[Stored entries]
########################################
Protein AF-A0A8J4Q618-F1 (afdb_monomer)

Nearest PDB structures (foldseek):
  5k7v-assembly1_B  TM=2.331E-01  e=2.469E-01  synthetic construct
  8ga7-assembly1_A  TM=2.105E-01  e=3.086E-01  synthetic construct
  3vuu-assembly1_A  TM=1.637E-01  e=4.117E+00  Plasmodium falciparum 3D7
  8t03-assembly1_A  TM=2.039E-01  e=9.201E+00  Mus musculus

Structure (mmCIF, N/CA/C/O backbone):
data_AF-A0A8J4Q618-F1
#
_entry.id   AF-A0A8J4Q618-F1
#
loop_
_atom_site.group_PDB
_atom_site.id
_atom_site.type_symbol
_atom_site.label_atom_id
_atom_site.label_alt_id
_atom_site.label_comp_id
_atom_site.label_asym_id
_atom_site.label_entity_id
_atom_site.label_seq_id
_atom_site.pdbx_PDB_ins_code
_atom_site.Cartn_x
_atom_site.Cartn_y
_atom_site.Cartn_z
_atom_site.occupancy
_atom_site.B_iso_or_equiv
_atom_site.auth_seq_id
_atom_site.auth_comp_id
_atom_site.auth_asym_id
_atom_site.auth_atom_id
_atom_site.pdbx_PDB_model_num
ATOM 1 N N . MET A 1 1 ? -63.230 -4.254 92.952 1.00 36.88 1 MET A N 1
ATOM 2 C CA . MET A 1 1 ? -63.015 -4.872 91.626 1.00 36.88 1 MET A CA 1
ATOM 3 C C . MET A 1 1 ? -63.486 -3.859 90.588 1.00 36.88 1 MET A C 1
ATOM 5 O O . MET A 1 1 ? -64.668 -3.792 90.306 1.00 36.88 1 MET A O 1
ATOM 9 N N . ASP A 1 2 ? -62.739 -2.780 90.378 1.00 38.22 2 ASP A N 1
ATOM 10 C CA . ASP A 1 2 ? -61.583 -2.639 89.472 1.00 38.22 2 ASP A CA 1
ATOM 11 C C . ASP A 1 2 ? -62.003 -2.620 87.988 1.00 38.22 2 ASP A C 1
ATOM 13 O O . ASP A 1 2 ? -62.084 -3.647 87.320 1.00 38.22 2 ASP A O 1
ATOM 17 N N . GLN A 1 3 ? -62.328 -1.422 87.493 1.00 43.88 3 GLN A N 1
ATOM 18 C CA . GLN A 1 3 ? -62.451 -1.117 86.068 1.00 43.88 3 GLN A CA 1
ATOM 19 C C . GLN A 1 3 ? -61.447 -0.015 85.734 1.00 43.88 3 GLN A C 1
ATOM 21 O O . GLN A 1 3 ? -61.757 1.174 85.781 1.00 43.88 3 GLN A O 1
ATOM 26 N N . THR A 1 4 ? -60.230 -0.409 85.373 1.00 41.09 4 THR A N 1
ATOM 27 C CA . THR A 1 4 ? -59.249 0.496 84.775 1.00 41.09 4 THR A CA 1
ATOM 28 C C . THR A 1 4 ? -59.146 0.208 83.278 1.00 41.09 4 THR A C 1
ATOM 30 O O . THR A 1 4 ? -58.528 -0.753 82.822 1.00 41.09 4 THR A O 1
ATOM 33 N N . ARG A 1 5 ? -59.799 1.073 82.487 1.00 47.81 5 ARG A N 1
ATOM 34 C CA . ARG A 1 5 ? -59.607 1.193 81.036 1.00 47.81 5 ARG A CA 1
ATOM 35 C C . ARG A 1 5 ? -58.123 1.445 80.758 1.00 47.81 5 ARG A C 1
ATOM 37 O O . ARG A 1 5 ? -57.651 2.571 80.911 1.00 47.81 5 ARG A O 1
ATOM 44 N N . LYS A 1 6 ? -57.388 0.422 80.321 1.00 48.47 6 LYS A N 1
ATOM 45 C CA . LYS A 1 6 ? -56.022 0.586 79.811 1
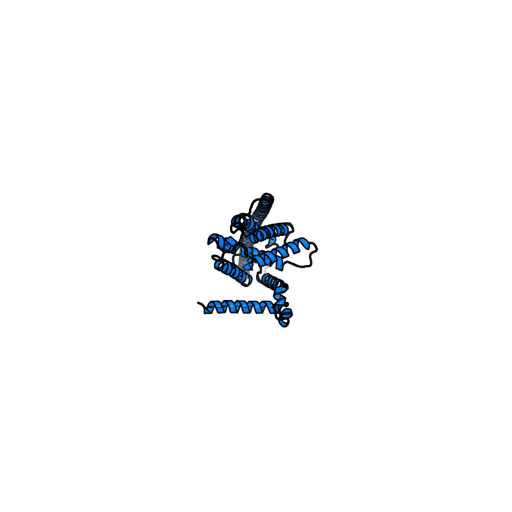.00 48.47 6 LYS A CA 1
ATOM 46 C C . LYS A 1 6 ? -56.074 1.315 78.469 1.00 48.47 6 LYS A C 1
ATOM 48 O O . LYS A 1 6 ? -56.269 0.705 77.424 1.00 48.47 6 LYS A O 1
ATOM 53 N N . HIS A 1 7 ? -55.900 2.634 78.515 1.00 45.34 7 HIS A N 1
ATOM 54 C CA . HIS A 1 7 ? -55.465 3.416 77.364 1.00 45.34 7 HIS A CA 1
ATOM 55 C C . HIS A 1 7 ? -54.059 2.951 76.991 1.00 45.34 7 HIS A C 1
ATOM 57 O O . HIS A 1 7 ? -53.081 3.276 77.663 1.00 45.34 7 HIS A O 1
ATOM 63 N N . GLN A 1 8 ? -53.959 2.154 75.932 1.00 47.28 8 GLN A N 1
ATOM 64 C CA . GLN A 1 8 ? -52.68
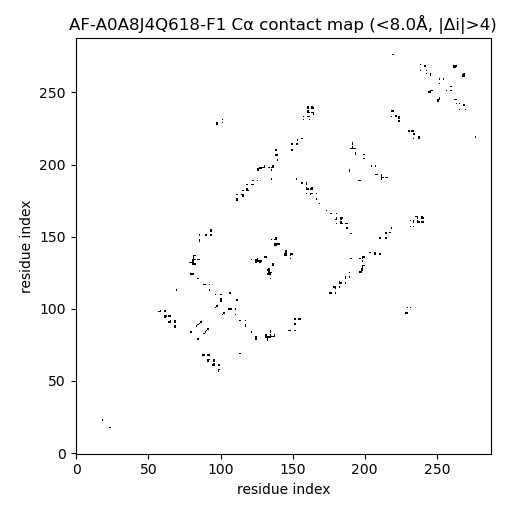0 1.810 75.335 1.00 47.28 8 GLN A CA 1
ATOM 65 C C . GLN A 1 8 ? -52.229 3.008 74.494 1.00 47.28 8 GLN A C 1
ATOM 67 O O . GLN A 1 8 ? -52.575 3.146 73.325 1.00 47.28 8 GLN A O 1
ATOM 72 N N . VAL A 1 9 ? -51.509 3.933 75.129 1.00 46.34 9 VAL A N 1
ATOM 73 C CA . VAL A 1 9 ? -50.899 5.073 74.443 1.00 46.34 9 VAL A CA 1
ATOM 74 C C . VAL A 1 9 ? -49.702 4.548 73.648 1.00 46.34 9 VAL A C 1
ATOM 76 O O . VAL A 1 9 ? -48.693 4.131 74.215 1.00 46.34 9 VAL A O 1
ATOM 79 N N . SER A 1 10 ? -49.826 4.537 72.322 1.00 53.41 10 SER A N 1
ATOM 80 C CA . SER A 1 10 ? -48.739 4.213 71.396 1.00 53.41 10 SER A CA 1
ATOM 81 C C . SER A 1 10 ? -47.713 5.355 71.374 1.00 53.41 10 SER A C 1
ATOM 83 O O . SER A 1 10 ? -47.728 6.199 70.483 1.00 53.41 10 SER A O 1
ATOM 85 N N . LEU A 1 11 ? -46.821 5.394 72.371 1.00 46.25 11 LEU A N 1
ATOM 86 C CA . LEU A 1 11 ? -45.706 6.352 72.485 1.00 46.25 11 LEU A CA 1
ATOM 87 C C . LEU A 1 11 ? -44.374 5.779 71.987 1.00 46.25 11 LEU A C 1
ATOM 89 O O . LEU A 1 11 ? -43.321 5.983 72.587 1.00 46.25 11 LEU A O 1
ATOM 93 N N . ARG A 1 12 ? -44.389 5.066 70.866 1.00 45.53 12 ARG A N 1
ATOM 94 C CA . ARG A 1 12 ? -43.166 4.847 70.094 1.00 45.53 12 ARG A CA 1
ATOM 95 C C . ARG A 1 12 ? -43.504 5.075 68.640 1.00 45.53 12 ARG A C 1
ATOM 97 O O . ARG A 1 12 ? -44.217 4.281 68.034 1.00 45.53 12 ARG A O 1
########################################
• Work item: What you write should match, character for character, the lines from the one with "ATOM 87 C C" to the end of the data, both included.

• Answer below:
ATOM 87 C C . LEU A 1 11 ? -44.374 5.779 71.987 1.00 46.25 11 LEU A C 1
ATOM 89 O O . LEU A 1 11 ? -43.321 5.983 72.587 1.00 46.25 11 LEU A O 1
ATOM 93 N N . ARG A 1 12 ? -44.389 5.066 70.866 1.00 45.53 12 ARG A N 1
ATOM 94 C CA . ARG A 1 12 ? -43.166 4.847 70.094 1.00 45.53 12 ARG A CA 1
ATOM 95 C C . ARG A 1 12 ? -43.504 5.075 68.640 1.00 45.53 12 ARG A C 1
ATOM 97 O O . ARG A 1 12 ? -44.217 4.281 68.034 1.00 45.53 12 ARG A O 1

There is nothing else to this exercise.